| Issue |
EPJ Web Conf.
Volume 160, 2017
Seismology of the Sun and the Distant Stars 2016 – Using Today’s Successes to Prepare the Future – TASC2 & KASC9 Workshop – SPACEINN & HELAS8 Conference
|
|
|---|---|---|
| Article Number | 02002 | |
| Number of page(s) | 5 | |
| Section | Physics: Mode Behaviour, Convection, Rotation, Magnetic Field and Activity | |
| DOI | https://doi.org/10.1051/epjconf/201716002002 | |
| Published online | 27 October 2017 | |
https://doi.org/10.1051/epjconf/201716002002
Implications of the generation of internal gravity waves by penetrative convection for the internal rotation evolution of low-mass stars
LESIA, Observatoire de Paris, PSL Research University, CNRS, Université Pierre et Marie Curie, Université Paris Diderot, 92195 Meudon, France
* e-mail: charly.pincon@obspm.fr
Published online: 27 October 2017
Due to the space-borne missions CoRoT and Kepler, noteworthy breakthroughs have been made in our understanding of stellar evolution, and in particular about the angular momentum redistribution in stellar interiors. Indeed, the high-precision seismic data provide with the measurement of the mean core rotation rate for thousands of low-mass stars from the subgiant branch to the red giant branch. All these observations exhibit much lower core rotation rates than expected by current stellar evolution codes and they emphasize the need for an additional transport process. In this framework, internal gravity waves (herefater, IGW) could play a signifivative role since they are known to be able to transport angular momentum. In this work, we estimate the effciency of the transport by the IGW that are generated by penetrative convection at the interface between the convective and the radiative regions. As a first step, this study is based on the comparison between the timescale for the waves to modify a given rotation profile and the contraction/expansion timescale throughout the radiative zone of 1.3M⊙ stellar models. We show that IGW, on their own, are ineffcient to slow down the core rotation of stars on the red giant branch, where the radiative damping becomes strong enough and prevent the IGW from reaching the innermost layers. However, we find that IGW generated by penetrative convection could effciently modify the core rotation of subgiant stars as soon as the amplitude of the radial differential rotation between the core and the base of the convective zone is high enough, with typical values close to the observed rotation rates in these stars.
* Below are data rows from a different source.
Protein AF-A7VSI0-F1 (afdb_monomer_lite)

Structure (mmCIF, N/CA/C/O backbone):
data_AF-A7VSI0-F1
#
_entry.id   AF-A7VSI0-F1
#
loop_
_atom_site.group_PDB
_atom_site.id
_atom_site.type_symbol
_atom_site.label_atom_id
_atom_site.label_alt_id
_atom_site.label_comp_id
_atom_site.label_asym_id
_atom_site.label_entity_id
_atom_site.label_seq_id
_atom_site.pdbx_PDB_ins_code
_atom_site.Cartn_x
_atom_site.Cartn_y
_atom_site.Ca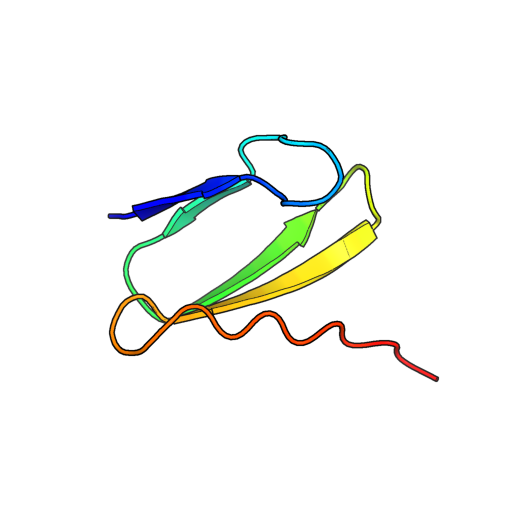rtn_z
_atom_site.occupancy
_atom_site.B_iso_or_equiv
_atom_site.auth_seq_id
_atom_site.auth_comp_id
_atom_site.auth_asym_id
_atom_site.auth_atom_id
_atom_site.pdbx_PDB_model_num
ATOM 1 N N . MET A 1 1 ? 2.374 -2.927 -11.552 1.00 70.88 1 MET A N 1
ATOM 2 C CA . MET A 1 1 ? 1.663 -1.885 -10.778 1.00 70.88 1 MET A CA 1
ATOM 3 C C . MET A 1 1 ? 0.575 -2.478 -9.897 1.00 70.88 1 MET A C 1
ATOM 5 O O . MET A 1 1 ? -0.411 -2.986 -10.418 1.00 70.88 1 MET A O 1
ATOM 9 N N . ILE A 1 2 ? 0.737 -2.380 -8.576 1.00 81.38 2 ILE A N 1
ATOM 10 C CA . ILE A 1 2 ? -0.286 -2.751 -7.585 1.00 81.38 2 ILE A CA 1
ATOM 11 C C . ILE A 1 2 ? -0.979 -1.485 -7.085 1.00 81.38 2 ILE A C 1
ATOM 13 O O . ILE A 1 2 ? -0.320 -0.503 -6.743 1.00 81.38 2 ILE A O 1
ATOM 17 N N . GLU A 1 3 ? -2.308 -1.500 -7.032 1.00 85.50 3 GLU A N 1
ATOM 18 C CA . GLU A 1 3 ? -3.086 -0.452 -6.376 1.00 85.50 3 GLU A CA 1
ATOM 19 C C . GLU A 1 3 ? -3.044 -0.644 -4.864 1.00 85.50 3 GLU A C 1
ATOM 21 O O . GLU A 1 3 ? -3.535 -1.644 -4.342 1.00 85.50 3 GLU A O 1
ATOM 26 N N . PHE A 1 4 ? -2.493 0.331 -4.144 1.00 85.25 4 PHE A N 1
ATOM 27 C CA . PHE A 1 4 ? -2.497 0.300 -2.693 1.00 85.25 4 PHE A CA 1
ATOM 28 C C . PHE A 1 4 ? -3.606 1.163 -2.119 1.00 85.25 4 PHE A C 1
ATOM 30 O O . PHE A 1 4 ? -3.691 2.375 -2.352 1.00 85.25 4 PHE A O 1
ATOM 37 N N . ARG A 1 5 ? -4.442 0.526 -1.305 1.00 87.88 5 ARG A N 1
ATOM 38 C CA . ARG A 1 5 ? -5.450 1.189 -0.489 1.00 87.88 5 ARG A CA 1
ATOM 39 C C . ARG A 1 5 ? -5.012 1.142 0.961 1.00 87.88 5 ARG A C 1
ATOM 41 O O . ARG A 1 5 ? -4.562 0.114 1.453 1.00 87.88 5 ARG A O 1
ATOM 48 N N . CYS A 1 6 ? -5.162 2.263 1.653 1.00 86.06 6 CYS A N 1
ATOM 49 C CA . CYS A 1 6 ? -4.886 2.318 3.078 1.00 86.06 6 CYS A CA 1
ATOM 50 C C . CYS A 1 6 ? -5.803 1.326 3.818 1.00 86.06 6 CYS A C 1
ATOM 52 O O . CYS A 1 6 ? -7.019 1.505 3.746 1.00 86.06 6 CYS A O 1
ATOM 54 N N . PRO A 1 7 ? -5.274 0.360 4.590 1.00 83.25 7 PRO A N 1
ATOM 55 C CA . PRO A 1 7 ? -6.098 -0.636 5.280 1.00 83.25 7 PRO A CA 1
ATOM 56 C C . PRO A 1 7 ? -7.018 -0.029 6.349 1.00 83.25 7 PRO A C 1
ATOM 58 O O . PRO A 1 7 ? -8.011 -0.637 6.719 1.00 83.25 7 PRO A O 1
ATOM 61 N N . ASN A 1 8 ? -6.711 1.178 6.838 1.00 85.50 8 ASN A N 1
ATOM 62 C CA . ASN A 1 8 ? -7.462 1.812 7.923 1.00 85.50 8 ASN A CA 1
ATOM 63 C C . ASN A 1 8 ? -8.602 2.728 7.432 1.00 85.50 8 ASN A C 1
ATOM 65 O O . ASN A 1 8 ? -9.624 2.857 8.089 1.00 85.50 8 ASN A O 1
ATOM 69 N N . CYS A 1 9 ? -8.461 3.380 6.271 1.00 88.75 9 CYS A N 1
ATOM 70 C CA . CYS A 1 9 ? -9.498 4.290 5.745 1.00 88.75 9 CYS A CA 1
ATOM 71 C C . CYS A 1 9 ? -9.996 3.927 4.343 1.00 88.75 9 CYS A C 1
ATOM 73 O O . CYS A 1 9 ? -10.713 4.716 3.721 1.00 88.75 9 CYS A O 1
ATOM 75 N N . ASN A 1 10 ? -9.530 2.794 3.814 1.00 88.00 10 ASN A N 1
ATOM 76 C CA . ASN A 1 10 ? -9.781 2.273 2.472 1.00 88.00 10 ASN A CA 1
ATOM 77 C C . ASN A 1 10 ? -9.537 3.281 1.327 1.00 88.00 10 ASN A C 1
ATOM 79 O O . ASN A 1 10 ? -10.019 3.109 0.207 1.00 88.00 10 ASN A O 1
ATOM 83 N N . LYS A 1 11 ? -8.798 4.369 1.596 1.00 88.19 11 LYS A N 1
ATOM 84 C CA . LYS A 1 11 ? -8.473 5.399 0.603 1.00 88.19 11 LYS A CA 1
ATOM 85 C C . LYS A 1 11 ? -7.428 4.849 -0.355 1.00 88.19 11 LYS A C 1
ATOM 87 O O . LYS A 1 11 ? -6.411 4.334 0.107 1.00 88.19 11 LYS A O 1
ATOM 92 N N . LEU A 1 12 ? -7.652 5.013 -1.656 1.00 89.62 12 LEU A N 1
ATOM 93 C CA . LEU A 1 12 ? -6.635 4.742 -2.665 1.00 89.62 12 LEU A CA 1
ATOM 94 C C . LEU A 1 12 ? -5.472 5.714 -2.461 1.00 89.62 12 LEU A C 1
ATOM 96 O O . LEU A 1 12 ? -5.660 6.930 -2.496 1.00 89.62 12 LEU A O 1
ATOM 100 N N . LEU A 1 13 ? -4.300 5.161 -2.175 1.00 86.25 13 LEU A N 1
ATOM 101 C CA . LEU A 1 13 ? -3.084 5.927 -1.949 1.00 86.25 13 LEU A CA 1
ATOM 102 C C . LEU A 1 13 ? -2.295 6.090 -3.253 1.00 86.25 13 LEU A C 1
ATOM 104 O O . LEU A 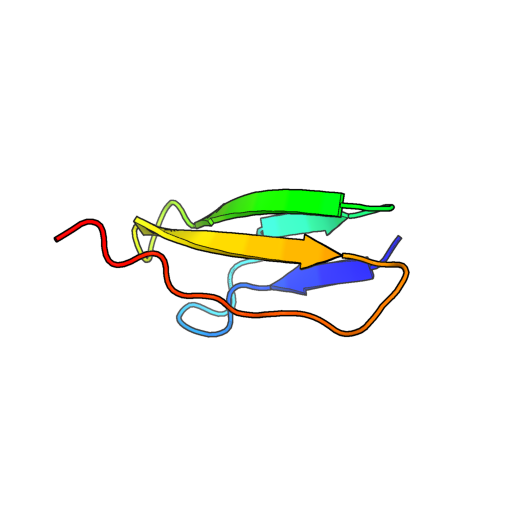1 13 ? -1.730 7.151 -3.485 1.00 86.25 13 LEU A O 1
ATOM 108 N N . GLY A 1 14 ? -2.338 5.095 -4.139 1.00 85.06 14 GLY A N 1
ATOM 109 C CA . GLY A 1 14 ? -1.758 5.184 -5.476 1.00 85.06 14 GLY A CA 1
ATOM 110 C C . GLY A 1 14 ? -1.465 3.814 -6.076 1.00 85.06 14 GLY A C 1
ATOM 111 O O . GLY A 1 14 ? -1.757 2.783 -5.4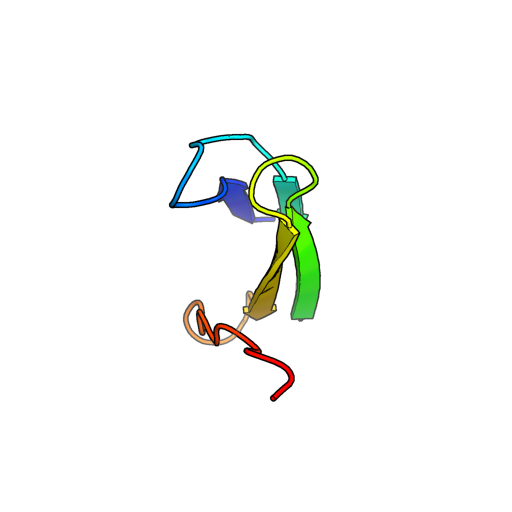68 1.00 85.06 14 GLY A O 1
ATOM 112 N N . LYS A 1 15 ? -0.880 3.819 -7.277 1.00 85.00 15 LYS A N 1
ATOM 113 C CA . LYS A 1 15 ? -0.305 2.632 -7.919 1.00 85.00 15 LYS A CA 1
ATOM 114 C C . LYS A 1 15 ? 1.194 2.616 -7.661 1.00 85.00 15 LYS A C 1
ATOM 116 O O . LYS A 1 15 ? 1.855 3.626 -7.878 1.00 85.00 15 LYS A O 1
ATOM 121 N N . ILE A 1 16 ? 1.711 1.488 -7.191 1.00 82.56 16 ILE A N 1
ATOM 122 C CA . ILE A 1 16 ? 3.119 1.330 -6.825 1.00 82.56 16 ILE A CA 1
ATOM 123 C C . ILE A 1 16 ? 3.749 0.291 -7.749 1.00 82.56 16 ILE A C 1
ATOM 125 O O . ILE A 1 16 ? 3.155 -0.755 -8.033 1.00 82.56 16 ILE A O 1
ATOM 129 N N . ASP A 1 17 ? 4.952 0.597 -8.223 1.00 81.56 17 ASP A N 1
ATOM 130 C CA . ASP A 1 17 ? 5.780 -0.288 -9.035 1.00 81.56 17 ASP A CA 1
ATOM 131 C C . ASP A 1 17 ? 7.198 -0.312 -8.438 1.00 81.56 17 ASP A C 1
ATOM 133 O O . ASP A 1 17 ? 8.050 0.504 -8.771 1.00 81.56 17 ASP A O 1
ATOM 137 N N . GLY A 1 18 ? 7.414 -1.179 -7.442 1.00 83.56 18 GLY A N 1
ATOM 138 C CA . GLY A 1 18 ? 8.679 -1.289 -6.697 1.00 83.56 18 GLY A CA 1
ATOM 139 C C . GLY A 1 18 ? 8.542 -0.989 -5.202 1.00 83.56 18 GLY A C 1
ATOM 140 O O . GLY A 1 18 ? 7.512 -1.305 -4.605 1.00 83.56 18 GLY A O 1
ATOM 141 N N . VAL A 1 19 ? 9.589 -0.406 -4.607 1.00 83.50 19 VAL A N 1
ATOM 142 C CA . VAL A 1 19 ? 9.587 0.041 -3.207 1.00 83.50 19 VAL A CA 1
ATOM 143 C C . VAL A 1 19 ? 9.052 1.468 -3.146 1.00 83.50 19 VAL A C 1
ATOM 145 O O . VAL A 1 19 ? 9.623 2.361 -3.769 1.00 83.50 19 VAL A O 1
ATOM 148 N N . ALA A 1 20 ? 7.996 1.701 -2.375 1.00 83.06 20 ALA A N 1
ATOM 149 C CA . ALA A 1 20 ? 7.492 3.041 -2.108 1.00 83.06 20 ALA A CA 1
ATOM 150 C C . ALA A 1 20 ? 7.127 3.206 -0.636 1.00 83.06 20 ALA A C 1
ATOM 152 O O . ALA A 1 20 ? 6.580 2.304 -0.002 1.00 83.06 20 ALA A O 1
ATOM 153 N N . GLU A 1 21 ? 7.397 4.392 -0.104 1.00 85.69 21 GLU A N 1
ATOM 154 C CA . GLU A 1 21 ? 6.887 4.820 1.189 1.00 85.69 21 GLU A CA 1
ATOM 155 C C . GLU A 1 21 ? 5.752 5.814 0.952 1.00 85.69 21 GLU A C 1
ATOM 157 O O . GLU A 1 21 ? 5.927 6.834 0.286 1.00 85.69 21 GLU A O 1
ATOM 162 N N . ILE A 1 22 ? 4.565 5.498 1.464 1.00 84.56 22 ILE A N 1
ATOM 163 C CA . ILE A 1 22 ? 3.370 6.296 1.241 1.00 84.56 22 ILE A CA 1
ATOM 164 C C . ILE A 1 22 ? 2.693 6.660 2.550 1.00 84.56 22 ILE A C 1
ATOM 166 O O . ILE A 1 22 ? 2.281 5.815 3.347 1.00 84.56 22 ILE A O 1
ATOM 170 N N . LYS A 1 23 ? 2.542 7.964 2.764 1.00 84.44 23 LYS A N 1
ATOM 171 C CA . LYS A 1 23 ? 1.830 8.505 3.914 1.00 84.44 23 LYS A CA 1
ATOM 172 C C . LYS A 1 23 ? 0.361 8.689 3.576 1.00 84.44 23 LYS A C 1
ATOM 174 O O . LYS A 1 23 ? 0.002 9.429 2.664 1.00 84.44 23 LYS A O 1
ATOM 179 N N . CYS A 1 24 ? -0.513 8.053 4.348 1.00 86.88 24 CYS A N 1
ATOM 180 C CA . CYS A 1 24 ? -1.941 8.288 4.227 1.00 86.88 24 CYS A CA 1
ATOM 181 C C . CYS A 1 24 ? -2.295 9.669 4.806 1.00 86.88 24 CYS A C 1
ATOM 183 O O . CYS A 1 24 ? -2.097 9.877 6.003 1.00 86.88 24 CYS A O 1
ATOM 185 N N . PRO A 1 25 ? -2.889 10.598 4.034 1.00 86.12 25 PRO A N 1
ATOM 186 C CA . PRO A 1 25 ? -3.235 11.927 4.543 1.00 86.12 25 PRO A CA 1
ATOM 187 C C . PRO A 1 25 ? -4.375 11.903 5.574 1.00 86.12 25 PRO A C 1
ATOM 189 O O . PRO A 1 25 ? -4.459 12.802 6.401 1.00 86.12 25 PRO A O 1
ATOM 192 N N . ARG A 1 26 ? -5.239 10.874 5.558 1.00 87.56 26 ARG A N 1
ATOM 193 C CA . ARG A 1 26 ? -6.327 10.720 6.544 1.00 87.56 26 ARG A CA 1
ATOM 194 C C . ARG A 1 26 ? -5.831 10.119 7.851 1.00 87.56 26 ARG A C 1
ATOM 196 O O . ARG A 1 26 ? -5.970 10.722 8.906 1.00 87.56 26 ARG A O 1
ATOM 203 N N . CYS A 1 27 ? -5.233 8.934 7.772 1.00 86.38 27 CYS A N 1
ATOM 204 C CA . CYS A 1 27 ? -4.775 8.224 8.963 1.00 86.38 27 CYS A CA 1
ATOM 205 C C . CYS A 1 27 ? -3.483 8.812 9.534 1.00 86.38 27 CYS A C 1
ATOM 207 O O . CYS A 1 27 ? -3.136 8.503 10.664 1.00 86.38 27 CYS A O 1
ATOM 209 N N . ARG A 1 28 ? -2.752 9.615 8.744 1.00 85.94 28 ARG A N 1
ATOM 210 C CA . ARG A 1 28 ? -1.394 10.100 9.045 1.00 85.94 28 ARG A CA 1
ATOM 211 C C . ARG A 1 28 ? -0.386 8.975 9.319 1.00 85.94 28 ARG A C 1
ATOM 213 O O . ARG A 1 28 ? 0.694 9.239 9.830 1.00 85.94 28 ARG A O 1
ATOM 220 N N . ILE A 1 29 ? -0.722 7.750 8.910 1.00 83.75 29 ILE A N 1
ATOM 221 C CA . ILE A 1 29 ? 0.129 6.563 8.992 1.00 83.75 29 ILE A CA 1
ATOM 222 C C . ILE A 1 29 ? 0.972 6.487 7.726 1.00 83.75 29 ILE A C 1
ATOM 224 O O . ILE A 1 29 ? 0.449 6.639 6.616 1.00 83.75 29 ILE A O 1
ATOM 228 N N . THR A 1 30 ? 2.259 6.232 7.907 1.00 84.50 30 THR A N 1
ATOM 229 C CA . THR A 1 30 ? 3.186 5.916 6.827 1.00 84.50 30 THR A CA 1
ATOM 230 C C . THR A 1 30 ? 3.216 4.408 6.619 1.00 84.50 30 THR A C 1
ATOM 232 O O . THR A 1 30 ? 3.341 3.654 7.579 1.00 84.50 30 THR A O 1
ATOM 235 N N . PHE A 1 31 ? 3.069 3.982 5.370 1.00 82.75 31 PHE A N 1
ATOM 236 C CA . PHE A 1 31 ? 3.157 2.591 4.952 1.00 82.75 31 PHE A CA 1
ATOM 237 C C . PHE A 1 31 ? 4.367 2.446 4.045 1.00 82.75 31 PHE A C 1
ATOM 239 O O . PHE A 1 31 ? 4.496 3.189 3.072 1.00 82.75 31 PHE A O 1
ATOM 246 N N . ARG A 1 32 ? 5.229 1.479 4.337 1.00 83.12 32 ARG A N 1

This result argues for the necessity to account for IGW generated by penetrative convection in stellar modeling and in the angular momentum redistribution issue.
© Owned by the authors, published by EDP Sciences, 2017
This is an Open Access article distributed under the terms of the Creative Commons Attribution License 4.0, which permits unrestricted use, distribution, and reproduction in any medium, provided the original work is properly cited. (http://creativecommons.org/licenses/by/4.0/).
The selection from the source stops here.